26 members have participated

Hello Nursing friends :)

I have a question - my classmates and I went into our practice lab tonight and our professor told us that in order to practice bed baths, we had to be in bathing suits, bring our own towels, soap, etc etc. We all were completely thrown off guard because number 1- she never told us although she swore she did 2- I find it almost unethical to be bathing a classmate. Many of us are very uncomfortable with this and luckily we have two instructors so many of us will check off the skill with her in clinical.

What do you think of this? I know many skills are practiced on a classmate - I am a respiratory therapist so I know we practiced skills on one another when appropriate. I find this really not appropriate. My question is, is this normal? Is this something that we should speak up about or just accept?

Thanks for the input..

Specializes in APRN, ACNP-BC, CNOR, RNFA.
Last time I checked bed baths involved peri-care so I would give a yes it's a little inappropriate :\

Are you serious?

Specializes in Peds/outpatient FP,derm,allergy/private duty.
By your reasoning, students SHOULD be performing enemas and foleys on each other and would except for those pesky lawyers. That is absurd.

If you change your argument to there being some chance of physical harm, then you open yourself to the counterargument of mandatory bed baths of students resulting in emotional harm. If you discount emotional harm, then where is your empathy? You probably should have given your classmates more bed baths ;)

Exactly. Especially when we are taught to view our patients in a holistic manner. This can be emotionally invasive, if you will.

Strictly talking about logic, a bed bath "only" strips away personal boundaries to teach a simple skill that most of us can imagine. It really victimizes those with an emotional make-up or past experiences relating to privacy/personal space or whatever, because the potential liabilty is so much less than when one does an invasive procedure.

The vast majority of us will not ever know what procedures our patients undergo feel like, so we develop our observational skills to pick up cues of the patient's distress and respond to it, even if it's a gesture to support them through it.

If the real lesson is along the lines of sensitivity training under the guise of learning a fundamental nursing skill, then not to upset people with good intentions . . .the subterfuge isn't right.

I don't think other components of assessment like heart and breath sounds are harmful, but if a student has a convincing reason why it would be as emotionally invasive as the bed bath can be I would listen to them.

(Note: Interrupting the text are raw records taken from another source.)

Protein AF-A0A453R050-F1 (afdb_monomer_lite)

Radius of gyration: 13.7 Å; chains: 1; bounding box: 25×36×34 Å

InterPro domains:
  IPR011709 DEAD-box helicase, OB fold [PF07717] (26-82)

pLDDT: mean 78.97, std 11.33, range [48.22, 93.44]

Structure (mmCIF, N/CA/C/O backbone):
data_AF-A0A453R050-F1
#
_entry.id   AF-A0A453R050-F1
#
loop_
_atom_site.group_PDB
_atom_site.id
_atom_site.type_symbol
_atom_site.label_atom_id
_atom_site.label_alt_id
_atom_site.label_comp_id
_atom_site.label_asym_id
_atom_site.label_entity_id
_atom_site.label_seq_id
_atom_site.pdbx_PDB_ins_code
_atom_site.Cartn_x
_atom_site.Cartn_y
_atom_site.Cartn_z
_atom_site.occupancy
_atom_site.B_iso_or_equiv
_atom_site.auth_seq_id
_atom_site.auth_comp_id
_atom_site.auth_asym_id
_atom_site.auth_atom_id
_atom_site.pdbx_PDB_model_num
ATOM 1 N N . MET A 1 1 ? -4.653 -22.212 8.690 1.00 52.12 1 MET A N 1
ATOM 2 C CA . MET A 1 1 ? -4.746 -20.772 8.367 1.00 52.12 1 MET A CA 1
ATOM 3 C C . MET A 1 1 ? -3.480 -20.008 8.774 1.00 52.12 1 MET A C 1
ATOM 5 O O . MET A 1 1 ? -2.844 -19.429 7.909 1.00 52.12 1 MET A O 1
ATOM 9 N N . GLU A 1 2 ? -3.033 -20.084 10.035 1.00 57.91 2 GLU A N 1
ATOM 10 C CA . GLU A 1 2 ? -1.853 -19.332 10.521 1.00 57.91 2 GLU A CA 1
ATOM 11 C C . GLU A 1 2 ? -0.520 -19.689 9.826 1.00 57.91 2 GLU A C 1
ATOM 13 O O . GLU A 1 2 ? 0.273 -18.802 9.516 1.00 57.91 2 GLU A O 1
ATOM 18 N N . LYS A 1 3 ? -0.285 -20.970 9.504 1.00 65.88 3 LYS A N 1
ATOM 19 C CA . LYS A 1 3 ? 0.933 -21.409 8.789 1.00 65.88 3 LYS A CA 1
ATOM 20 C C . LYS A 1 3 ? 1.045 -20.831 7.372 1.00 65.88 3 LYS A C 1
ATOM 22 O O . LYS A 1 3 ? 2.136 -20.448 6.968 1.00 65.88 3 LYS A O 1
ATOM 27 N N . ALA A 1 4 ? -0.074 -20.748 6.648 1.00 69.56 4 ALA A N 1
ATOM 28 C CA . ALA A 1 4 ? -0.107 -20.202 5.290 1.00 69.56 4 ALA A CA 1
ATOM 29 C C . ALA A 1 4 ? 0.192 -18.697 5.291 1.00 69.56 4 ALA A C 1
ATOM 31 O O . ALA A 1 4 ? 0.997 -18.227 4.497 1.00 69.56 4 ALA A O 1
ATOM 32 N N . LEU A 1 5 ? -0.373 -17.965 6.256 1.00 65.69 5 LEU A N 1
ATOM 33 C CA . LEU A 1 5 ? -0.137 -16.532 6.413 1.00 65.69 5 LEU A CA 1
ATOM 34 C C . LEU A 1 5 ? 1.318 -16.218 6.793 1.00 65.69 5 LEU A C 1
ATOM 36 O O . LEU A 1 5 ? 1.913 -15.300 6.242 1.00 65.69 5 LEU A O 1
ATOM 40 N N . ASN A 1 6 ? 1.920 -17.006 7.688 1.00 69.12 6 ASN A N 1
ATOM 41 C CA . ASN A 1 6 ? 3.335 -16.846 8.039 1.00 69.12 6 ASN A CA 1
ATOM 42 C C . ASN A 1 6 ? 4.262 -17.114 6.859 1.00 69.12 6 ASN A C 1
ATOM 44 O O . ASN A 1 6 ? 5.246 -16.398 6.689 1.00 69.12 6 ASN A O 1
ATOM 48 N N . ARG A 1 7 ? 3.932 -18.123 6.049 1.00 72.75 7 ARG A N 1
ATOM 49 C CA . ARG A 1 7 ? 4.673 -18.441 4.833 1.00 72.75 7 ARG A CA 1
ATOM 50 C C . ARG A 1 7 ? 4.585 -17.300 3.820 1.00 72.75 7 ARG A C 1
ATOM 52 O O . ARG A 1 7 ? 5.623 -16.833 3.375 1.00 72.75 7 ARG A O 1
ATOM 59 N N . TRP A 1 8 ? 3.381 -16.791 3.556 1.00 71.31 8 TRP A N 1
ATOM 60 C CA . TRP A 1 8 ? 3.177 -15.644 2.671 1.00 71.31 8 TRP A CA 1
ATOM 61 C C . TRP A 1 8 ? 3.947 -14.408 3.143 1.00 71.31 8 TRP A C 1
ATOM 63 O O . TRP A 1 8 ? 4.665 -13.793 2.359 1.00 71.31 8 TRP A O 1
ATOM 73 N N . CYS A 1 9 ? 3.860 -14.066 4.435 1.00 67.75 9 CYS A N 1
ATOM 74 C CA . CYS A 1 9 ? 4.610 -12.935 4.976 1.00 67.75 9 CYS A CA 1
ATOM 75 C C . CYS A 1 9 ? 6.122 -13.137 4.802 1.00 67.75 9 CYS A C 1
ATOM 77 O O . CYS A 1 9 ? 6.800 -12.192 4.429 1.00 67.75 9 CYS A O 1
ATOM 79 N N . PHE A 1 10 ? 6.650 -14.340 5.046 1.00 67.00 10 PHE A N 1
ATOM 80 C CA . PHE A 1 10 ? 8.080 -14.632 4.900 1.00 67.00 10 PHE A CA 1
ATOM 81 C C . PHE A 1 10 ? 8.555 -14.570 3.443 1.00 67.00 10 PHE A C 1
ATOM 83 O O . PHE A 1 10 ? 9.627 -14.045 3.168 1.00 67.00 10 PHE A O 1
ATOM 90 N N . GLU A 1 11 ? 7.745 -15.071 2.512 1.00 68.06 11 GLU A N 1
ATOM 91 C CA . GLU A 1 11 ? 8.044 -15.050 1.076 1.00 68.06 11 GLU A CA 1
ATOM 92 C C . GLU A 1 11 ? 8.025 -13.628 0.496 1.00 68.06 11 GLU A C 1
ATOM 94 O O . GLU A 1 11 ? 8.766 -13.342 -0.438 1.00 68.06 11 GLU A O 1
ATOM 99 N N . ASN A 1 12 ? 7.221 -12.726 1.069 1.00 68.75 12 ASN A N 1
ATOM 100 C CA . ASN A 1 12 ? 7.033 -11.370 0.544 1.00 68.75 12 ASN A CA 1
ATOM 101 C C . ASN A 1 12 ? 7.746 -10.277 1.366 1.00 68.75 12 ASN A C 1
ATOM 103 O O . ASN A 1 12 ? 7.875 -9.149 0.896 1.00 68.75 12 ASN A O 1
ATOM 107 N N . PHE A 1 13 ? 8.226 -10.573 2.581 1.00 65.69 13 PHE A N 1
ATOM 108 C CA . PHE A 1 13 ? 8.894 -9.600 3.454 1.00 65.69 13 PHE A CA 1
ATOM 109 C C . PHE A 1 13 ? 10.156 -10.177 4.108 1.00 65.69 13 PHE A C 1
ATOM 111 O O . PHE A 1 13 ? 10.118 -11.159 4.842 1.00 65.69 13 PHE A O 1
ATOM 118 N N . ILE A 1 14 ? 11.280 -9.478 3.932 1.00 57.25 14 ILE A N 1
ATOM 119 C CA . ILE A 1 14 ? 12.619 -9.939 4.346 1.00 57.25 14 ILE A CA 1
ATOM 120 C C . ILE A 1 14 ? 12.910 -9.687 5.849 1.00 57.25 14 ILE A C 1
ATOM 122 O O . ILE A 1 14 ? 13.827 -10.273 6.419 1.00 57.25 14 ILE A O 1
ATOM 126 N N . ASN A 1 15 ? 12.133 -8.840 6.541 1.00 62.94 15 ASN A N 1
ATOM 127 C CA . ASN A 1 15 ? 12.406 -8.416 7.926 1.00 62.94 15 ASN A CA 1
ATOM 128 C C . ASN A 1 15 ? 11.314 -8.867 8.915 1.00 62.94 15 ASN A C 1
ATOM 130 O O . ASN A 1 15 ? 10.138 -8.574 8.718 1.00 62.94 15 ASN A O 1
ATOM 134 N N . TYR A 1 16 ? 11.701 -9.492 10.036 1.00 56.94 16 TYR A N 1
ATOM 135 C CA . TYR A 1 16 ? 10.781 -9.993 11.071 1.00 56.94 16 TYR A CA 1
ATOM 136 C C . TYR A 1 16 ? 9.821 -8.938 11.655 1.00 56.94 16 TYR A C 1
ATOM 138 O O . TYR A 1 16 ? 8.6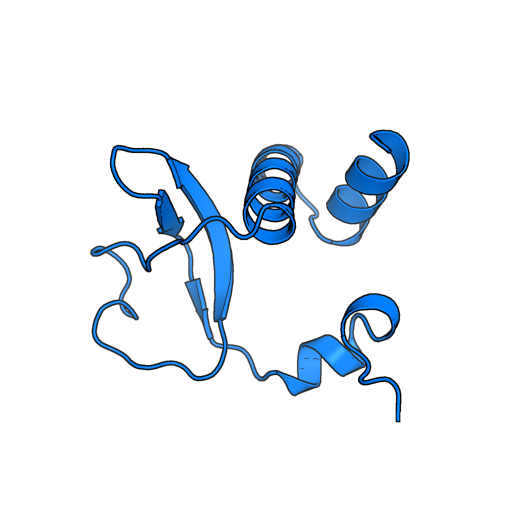61 -9.249 11.930 1.00 56.94 16 TYR A O 1
ATOM 146 N N . ARG A 1 17 ? 10.253 -7.679 11.832 1.00 58.81 17 ARG A N 1
ATOM 147 C CA . ARG A 1 17 ? 9.332 -6.599 12.243 1.00 58.81 17 ARG A CA 1
ATOM 148 C C . ARG A 1 17 ? 8.320 -6.298 11.143 1.00 58.81 17 ARG A C 1
ATOM 150 O O . ARG A 1 17 ? 7.133 -6.169 11.438 1.00 58.81 17 ARG A O 1
ATOM 157 N 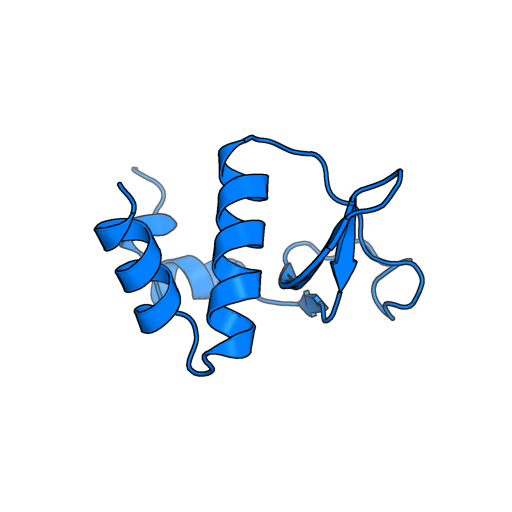N . SER A 1 18 ? 8.766 -6.272 9.890 1.00 65.25 18 SER A N 1
ATOM 158 C CA . SER A 1 18 ? 7.887 -6.130 8.729 1.00 65.25 18 SER A CA 1
ATOM 159 C C . SER A 1 18 ? 6.918 -7.307 8.589 1.00 65.25 18 SER A C 1
ATOM 161 O O . SER A 1 18 ? 5.796 -7.080 8.165 1.00 65.25 18 SER A O 1
ATOM 163 N N . LEU A 1 19 ? 7.265 -8.524 9.040 1.00 67.25 19 LEU A N 1
ATOM 164 C CA . LEU A 1 19 ? 6.338 -9.672 9.057 1.00 67.25 19 LEU A CA 1
ATOM 165 C C . LEU A 1 19 ? 5.118 -9.438 9.955 1.00 67.25 19 LEU A C 1
ATOM 167 O O . LEU A 1 19 ? 4.003 -9.818 9.595 1.00 67.25 19 LEU A O 1
ATOM 171 N N . ARG A 1 20 ? 5.305 -8.819 11.131 1.00 67.50 20 ARG A N 1
ATOM 172 C CA . ARG A 1 20 ? 4.180 -8.501 12.029 1.00 67.50 20 ARG A CA 1
ATOM 173 C C . ARG A 1 20 ? 3.240 -7.491 11.382 1.00 67.50 20 ARG A C 1
ATOM 175 O O . ARG A 1 20 ? 2.032 -7.709 11.376 1.00 67.50 20 ARG A O 1
ATOM 182 N N . HI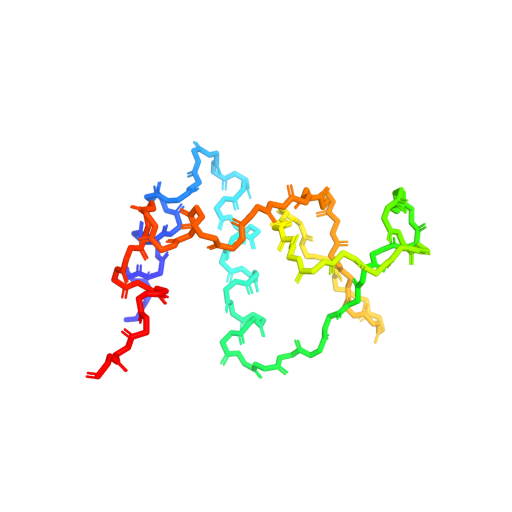S A 1 21 ? 3.802 -6.443 10.783 1.00 70.81 21 HIS A N 1
ATOM 183 C CA . HIS A 1 21 ? 3.020 -5.456 10.048 1.00 70.81 21 HIS A CA 1
ATOM 184 C C . HIS A 1 21 ? 2.331 -6.085 8.832 1.00 70.81 21 HIS A C 1
ATOM 186 O O . HIS A 1 21 ? 1.131 -5.905 8.679 1.00 70.81 21 HIS A O 1
ATOM 192 N N . ALA A 1 22 ? 3.018 -6.919 8.051 1.00 70.06 22 ALA A N 1
ATOM 193 C CA . ALA A 1 22 ? 2.450 -7.640 6.913 1.00 70.06 22 ALA A CA 1
ATOM 194 C C . ALA A 1 22 ? 1.240 -8.504 7.297 1.00 70.06 22 ALA A C 1
ATOM 196 O O . ALA A 1 22 ? 0.247 -8.538 6.574 1.00 70.06 22 ALA A O 1
ATOM 197 N N . ARG A 1 23 ? 1.282 -9.164 8.462 1.00 70.81 23 ARG A N 1
ATOM 198 C CA . ARG A 1 23 ? 0.154 -9.951 8.974 1.00 70.81 23 ARG A CA 1
ATOM 199 C C . ARG A 1 23 ? -1.062 -9.076 9.278 1.00 70.81 23 ARG A C 1
ATOM 201 O O . ARG A 1 23 ? -2.183 -9.426 8.907 1.00 70.81 23 ARG A O 1
ATOM 208 N N . ASP A 1 24 ? -0.852 -7.958 9.968 1.00 72.56 24 ASP A N 1
ATOM 209 C CA . ASP A 1 24 ? -1.927 -7.020 10.300 1.00 72.56 24 ASP A CA 1
ATOM 210 C C . ASP A 1 24 ? -2.510 -6.355 9.051 1.00 72.56 24 ASP A C 1
ATOM 212 O O . ASP A 1 24 ? -3.730 -6.233 8.939 1.00 72.56 24 ASP A O 1
ATOM 216 N N . VAL A 1 25 ? -1.645 -6.006 8.099 1.00 70.94 25 VAL A N 1
ATOM 217 C CA . VAL A 1 25 ? -2.001 -5.495 6.773 1.00 70.94 25 VAL A CA 1
ATOM 218 C C . VAL A 1 25 ? -2.866 -6.501 6.022 1.00 70.94 25 VAL A C 1
ATOM 220 O O . VAL A 1 25 ? -3.983 -6.171 5.635 1.00 70.94 25 VAL A O 1
ATOM 223 N N . HIS A 1 26 ? -2.406 -7.746 5.888 1.00 74.44 26 HIS A N 1
ATOM 224 C CA . HIS A 1 26 ? -3.160 -8.805 5.223 1.00 74.44 26 HIS A CA 1
ATOM 225 C C . HIS A 1 26 ? -4.525 -9.014 5.881 1.00 74.44 26 HIS A C 1
ATOM 227 O O . HIS A 1 26 ? -5.538 -9.114 5.197 1.00 74.44 26 HIS A O 1
ATOM 233 N N . ARG A 1 27 ? -4.588 -9.058 7.219 1.00 73.62 27 ARG A N 1
ATOM 234 C CA . ARG A 1 27 ? -5.863 -9.204 7.932 1.00 73.62 27 ARG A CA 1
ATOM 235 C C . ARG A 1 27 ? -6.801 -8.029 7.655 1.00 73.62 27 ARG A C 1
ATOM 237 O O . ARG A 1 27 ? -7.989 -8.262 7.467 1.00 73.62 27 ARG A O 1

Specializes in ICU + Infection Prevention.
When your first patient asks you how many times have you done this before (and they will) will you answer, I've only bathed a mannequin?[/quote']

What will you say for a Foley? IV? NG? Thank heavens you wiped a washcloth on a real person one time!

Specializes in APRN, ACNP-BC, CNOR, RNFA.

What will you say for a Foley? IV? NG? Thank heavens you wiped a washcloth on a real person one time!

That was actually a rhetorical question. I'm an NP, and I find your outrage laughable. There will be many things that you will find offensive over the course of your career, IF you pass nursing school. You will even laugh at this yourself, when you make it out into the real world and realize that no one cares what you think, until you've had at least 5 years nursing experience under your belt. It's a free world, you don't have to do anything you don't want to do, so refuse to do the bed bath, and watch all of your friends cave, because they want to be a nurse bad enough to not care about the embarrassment. Just curious, how old are you?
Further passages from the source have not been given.